# Powerhouse Prodigy TK216 Mini-Skid Steer



## Carson50 (Nov 12, 2015)

Machine is in great working condition. Low Hours on New Honda GXV530 engine. Rubber Tracks. Comes complete with 31" bucket, 24" Trencher(works but could use some work), Auger power head with 6" 12" 18" bits, 36"X18" leveler/carry all, Tiller, Trailer mover, and more on a 4X8 custom single axle trailer. No title for trailer. $10,000 OBO. No checks. Cash or cashiers check only.
Call text or email
309.297.0069
[email protected]

More pics at this link.
https://talk.newagtalk.com/Classifieds/Classified.aspx?id=85681


----------



## 1olddogtwo (Aug 6, 2007)

Small world, i just rented a dingo over the weekend, very useful machine, question......is that a old truck tire for a track?


----------



## Carson50 (Nov 12, 2015)

1olddogtwo said:


> Small world, i just rented a dingo over the weekend, very useful machine, question......is that a old truck tire for a track?

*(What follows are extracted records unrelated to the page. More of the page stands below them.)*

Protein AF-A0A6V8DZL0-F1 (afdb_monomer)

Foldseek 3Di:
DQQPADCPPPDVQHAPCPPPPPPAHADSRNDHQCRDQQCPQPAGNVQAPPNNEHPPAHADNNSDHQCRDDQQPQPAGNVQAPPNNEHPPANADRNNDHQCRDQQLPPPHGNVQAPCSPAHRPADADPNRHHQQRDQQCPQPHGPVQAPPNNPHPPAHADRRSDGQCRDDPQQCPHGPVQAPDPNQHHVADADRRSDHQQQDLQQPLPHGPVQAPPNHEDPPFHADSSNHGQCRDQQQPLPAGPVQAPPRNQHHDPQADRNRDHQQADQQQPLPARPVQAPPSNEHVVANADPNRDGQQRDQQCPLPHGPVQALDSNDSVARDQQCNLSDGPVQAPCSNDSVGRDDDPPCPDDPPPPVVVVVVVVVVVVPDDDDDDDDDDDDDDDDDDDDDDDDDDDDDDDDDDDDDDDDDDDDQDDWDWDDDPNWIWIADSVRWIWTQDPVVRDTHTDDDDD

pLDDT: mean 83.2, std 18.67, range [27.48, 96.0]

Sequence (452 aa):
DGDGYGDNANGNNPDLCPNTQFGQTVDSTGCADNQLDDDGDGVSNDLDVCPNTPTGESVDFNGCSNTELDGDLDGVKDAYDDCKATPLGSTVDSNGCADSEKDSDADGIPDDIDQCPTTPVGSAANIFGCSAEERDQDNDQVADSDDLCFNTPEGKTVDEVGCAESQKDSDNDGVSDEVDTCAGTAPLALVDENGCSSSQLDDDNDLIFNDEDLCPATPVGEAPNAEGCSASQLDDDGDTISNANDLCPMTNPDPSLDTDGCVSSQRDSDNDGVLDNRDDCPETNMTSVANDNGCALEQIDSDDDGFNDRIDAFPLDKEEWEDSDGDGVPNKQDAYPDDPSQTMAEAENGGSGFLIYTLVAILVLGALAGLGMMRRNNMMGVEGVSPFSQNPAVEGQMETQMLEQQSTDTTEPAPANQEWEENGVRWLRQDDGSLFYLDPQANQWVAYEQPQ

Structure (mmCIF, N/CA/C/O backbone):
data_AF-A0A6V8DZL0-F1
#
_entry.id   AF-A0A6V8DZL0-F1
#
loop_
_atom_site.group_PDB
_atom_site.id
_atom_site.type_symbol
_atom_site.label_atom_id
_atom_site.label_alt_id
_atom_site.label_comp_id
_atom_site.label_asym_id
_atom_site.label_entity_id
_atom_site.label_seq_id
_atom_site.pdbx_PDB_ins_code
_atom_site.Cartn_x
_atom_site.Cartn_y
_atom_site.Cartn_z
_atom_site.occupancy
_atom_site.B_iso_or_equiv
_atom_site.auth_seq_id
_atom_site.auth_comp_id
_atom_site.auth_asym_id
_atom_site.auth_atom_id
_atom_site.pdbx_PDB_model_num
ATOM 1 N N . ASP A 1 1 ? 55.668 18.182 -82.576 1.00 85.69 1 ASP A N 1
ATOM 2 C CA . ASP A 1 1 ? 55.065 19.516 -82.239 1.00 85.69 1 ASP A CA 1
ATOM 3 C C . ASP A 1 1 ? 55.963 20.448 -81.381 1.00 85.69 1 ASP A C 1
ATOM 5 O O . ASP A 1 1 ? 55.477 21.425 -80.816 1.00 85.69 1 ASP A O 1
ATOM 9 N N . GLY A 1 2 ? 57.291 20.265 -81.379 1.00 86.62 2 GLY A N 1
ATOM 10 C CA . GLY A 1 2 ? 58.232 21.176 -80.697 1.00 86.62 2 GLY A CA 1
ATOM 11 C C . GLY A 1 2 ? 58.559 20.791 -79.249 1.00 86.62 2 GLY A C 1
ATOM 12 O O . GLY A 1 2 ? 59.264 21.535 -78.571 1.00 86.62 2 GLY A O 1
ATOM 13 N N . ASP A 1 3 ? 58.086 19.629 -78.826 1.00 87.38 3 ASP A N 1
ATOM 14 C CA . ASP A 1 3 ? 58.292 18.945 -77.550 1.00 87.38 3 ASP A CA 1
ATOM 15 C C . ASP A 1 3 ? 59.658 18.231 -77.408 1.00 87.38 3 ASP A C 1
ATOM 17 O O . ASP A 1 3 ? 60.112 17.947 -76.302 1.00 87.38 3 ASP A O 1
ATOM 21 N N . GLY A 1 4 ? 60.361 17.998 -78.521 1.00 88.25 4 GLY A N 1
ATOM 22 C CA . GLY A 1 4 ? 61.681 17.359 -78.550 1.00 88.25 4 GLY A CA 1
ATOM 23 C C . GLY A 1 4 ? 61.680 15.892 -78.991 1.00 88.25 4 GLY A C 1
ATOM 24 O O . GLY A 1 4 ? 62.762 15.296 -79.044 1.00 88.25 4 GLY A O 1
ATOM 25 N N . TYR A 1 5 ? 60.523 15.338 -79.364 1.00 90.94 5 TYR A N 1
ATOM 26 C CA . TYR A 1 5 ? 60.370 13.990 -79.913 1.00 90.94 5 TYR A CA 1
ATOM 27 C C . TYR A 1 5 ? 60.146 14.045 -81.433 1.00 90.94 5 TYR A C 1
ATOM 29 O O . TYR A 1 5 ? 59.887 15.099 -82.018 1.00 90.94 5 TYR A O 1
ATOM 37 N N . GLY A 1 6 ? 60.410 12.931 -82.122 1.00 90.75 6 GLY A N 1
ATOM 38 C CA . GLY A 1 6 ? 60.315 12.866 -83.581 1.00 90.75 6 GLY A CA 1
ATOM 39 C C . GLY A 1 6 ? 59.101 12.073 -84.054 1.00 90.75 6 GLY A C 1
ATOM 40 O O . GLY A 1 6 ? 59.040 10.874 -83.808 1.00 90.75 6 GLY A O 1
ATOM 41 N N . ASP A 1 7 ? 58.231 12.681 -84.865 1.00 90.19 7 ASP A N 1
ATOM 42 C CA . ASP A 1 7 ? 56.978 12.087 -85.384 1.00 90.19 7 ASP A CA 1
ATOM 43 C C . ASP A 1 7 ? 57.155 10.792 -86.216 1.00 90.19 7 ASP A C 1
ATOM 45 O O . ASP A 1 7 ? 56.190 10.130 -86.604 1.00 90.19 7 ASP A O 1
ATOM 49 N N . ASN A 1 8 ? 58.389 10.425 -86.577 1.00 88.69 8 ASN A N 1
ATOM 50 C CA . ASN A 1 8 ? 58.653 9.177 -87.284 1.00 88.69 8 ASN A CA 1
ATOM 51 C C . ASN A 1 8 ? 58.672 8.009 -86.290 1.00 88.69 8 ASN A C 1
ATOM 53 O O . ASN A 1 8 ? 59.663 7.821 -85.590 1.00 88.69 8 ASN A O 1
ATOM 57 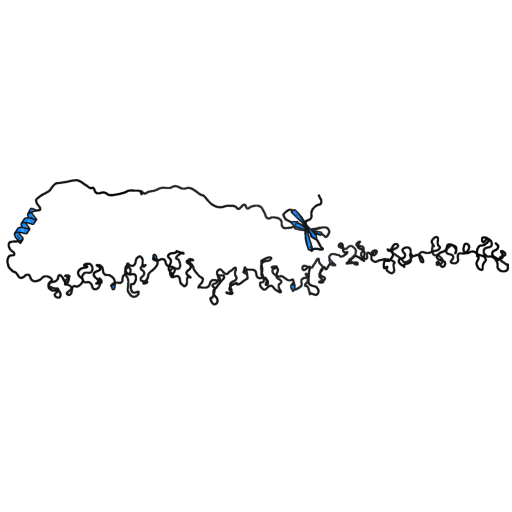N N . ALA A 1 9 ? 57.637 7.167 -86.328 1.00 85.62 9 ALA A N 1
ATOM 58 C CA . ALA A 1 9 ? 57.477 6.003 -85.450 1.00 85.62 9 ALA A CA 1
ATOM 59 C C . ALA A 1 9 ? 58.671 5.018 -85.432 1.00 85.62 9 ALA A C 1
ATOM 61 O O . ALA A 1 9 ? 58.853 4.294 -84.460 1.00 85.62 9 ALA A O 1
ATOM 62 N N . ASN A 1 10 ? 59.500 4.984 -86.486 1.00 87.88 10 ASN A N 1
ATOM 63 C CA . ASN A 1 10 ? 60.708 4.143 -86.558 1.00 87.88 10 ASN A CA 1
ATOM 64 C C . ASN A 1 10 ? 62.017 4.935 -86.342 1.00 87.88 10 ASN A C 1
ATOM 66 O O . ASN A 1 10 ? 63.101 4.446 -86.671 1.00 87.88 10 ASN A O 1
ATOM 70 N N . GLY A 1 11 ? 61.923 6.188 -85.896 1.00 84.06 11 GLY A N 1
ATOM 71 C CA . GLY A 1 11 ? 63.054 7.068 -85.614 1.00 84.06 11 GLY A CA 1
ATOM 72 C C . GLY A 1 11 ? 63.688 6.819 -84.243 1.00 84.06 11 GLY A C 1
ATOM 73 O O . GLY A 1 11 ? 63.243 5.979 -83.466 1.00 84.06 11 GLY A O 1
ATOM 74 N N . ASN A 1 12 ? 64.746 7.573 -83.934 1.00 82.31 12 ASN A N 1
ATOM 75 C CA . ASN A 1 12 ? 65.263 7.638 -82.567 1.00 82.31 12 ASN A CA 1
ATOM 76 C C . ASN A 1 12 ? 64.318 8.512 -81.731 1.00 82.31 12 ASN A C 1
ATOM 78 O O . ASN A 1 12 ? 64.083 9.651 -82.127 1.00 82.31 12 ASN A O 1
ATOM 82 N N . ASN A 1 13 ? 63.862 8.001 -80.582 1.00 84.81 13 ASN A N 1
ATOM 83 C CA . ASN A 1 13 ? 62.937 8.689 -79.671 1.00 84.81 13 ASN A CA 1
ATOM 84 C C . ASN A 1 13 ? 61.603 9.069 -80.358 1.00 84.81 13 ASN A C 1
ATOM 86 O O . ASN A 1 13 ? 61.315 10.259 -80.518 1.00 84.81 13 ASN A O 1
ATOM 90 N N . PRO A 1 14 ? 60.852 8.068 -80.867 1.00 90.62 14 PRO A N 1
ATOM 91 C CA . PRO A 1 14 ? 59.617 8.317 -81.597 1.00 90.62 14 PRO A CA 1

I don't think so. They look like they are made for that purpose.


----------



## Carson50 (Nov 12, 2015)

Carson50 said:


> Machine is in great working condition. Low Hours on New Honda GXV530 engine. Rubber Tracks. Comes complete with 31" bucket, 24" Trencher(works but could use some work), Auger power head with 6" 12" 18" bits, 36"X18" leveler/carry all, Tiller, Trailer mover, and more on a 4X8 custom single axle trailer. No title for trailer. $10,000 OBO. No checks. Cash or cashiers check only.
> Call text or email
> 309.297.0069
> [email protected]
> ...


Price lowered
I will take $9500 obo


----------



## EWSplow (Dec 4, 2012)

Old thread, but it looks like he lowered his price
https://talk.newagtalk.com/Classifieds/Classified.aspx?id=85681


----------



## FredG (Oct 15, 2012)

EWSplow said:


> Old thread, but it looks like he lowered his price
> https://talk.newagtalk.com/Classifieds/Classified.aspx?id=85681


If he was willing to take $8000.00 or BO back in Jan 22 I'm pretty sure he would take it now. If not there is smoke in the air. Unusual to post a link for $8K then ask $10K all in the same treads.


----------



## Carson50 (Nov 12, 2015)

Price lowered again. 
$7500 OBO


----------



## Carson50 (Nov 12, 2015)

FredG said:


> If he was willing to take $8000.00 or BO back in Jan 22 I'm pretty sure he would take it now. If not there is smoke in the air. Unusual to post a link for $8K then ask $10K all in the same treads.


I changed the post on ag talk. They were the same price.


----------



## Mr.Markus (Jan 7, 2010)

1olddogtwo said:


> Small world, i just rented a dingo over the weekend, very useful machine, question......is that a old truck tire for a track?


I always thought these were overpriced for what they are till I rented one to do some fence posts through a dense bush. I may never use my pto post hole auger again...


----------



## EWSplow (Dec 4, 2012)

Someone had the same set up for sale in the Milwaukee area a few months ago. I think it was right around what you're asking now. 
I believe HD used to rent these and sold their rentals.


----------



## EWSplow (Dec 4, 2012)

If you want to piece it out (which I'm sure you won't), I'd be interested in the auger.


----------



## Carson50 (Nov 12, 2015)

EWSplow said:


> If you want to piece it out (which I'm sure you won't), I'd be interested in the auger.


No thanks... it sells all together.


----------



## EWSplow (Dec 4, 2012)

You can't blame a guy for trying.
It should be worth what you're asking. Good luck selling.


----------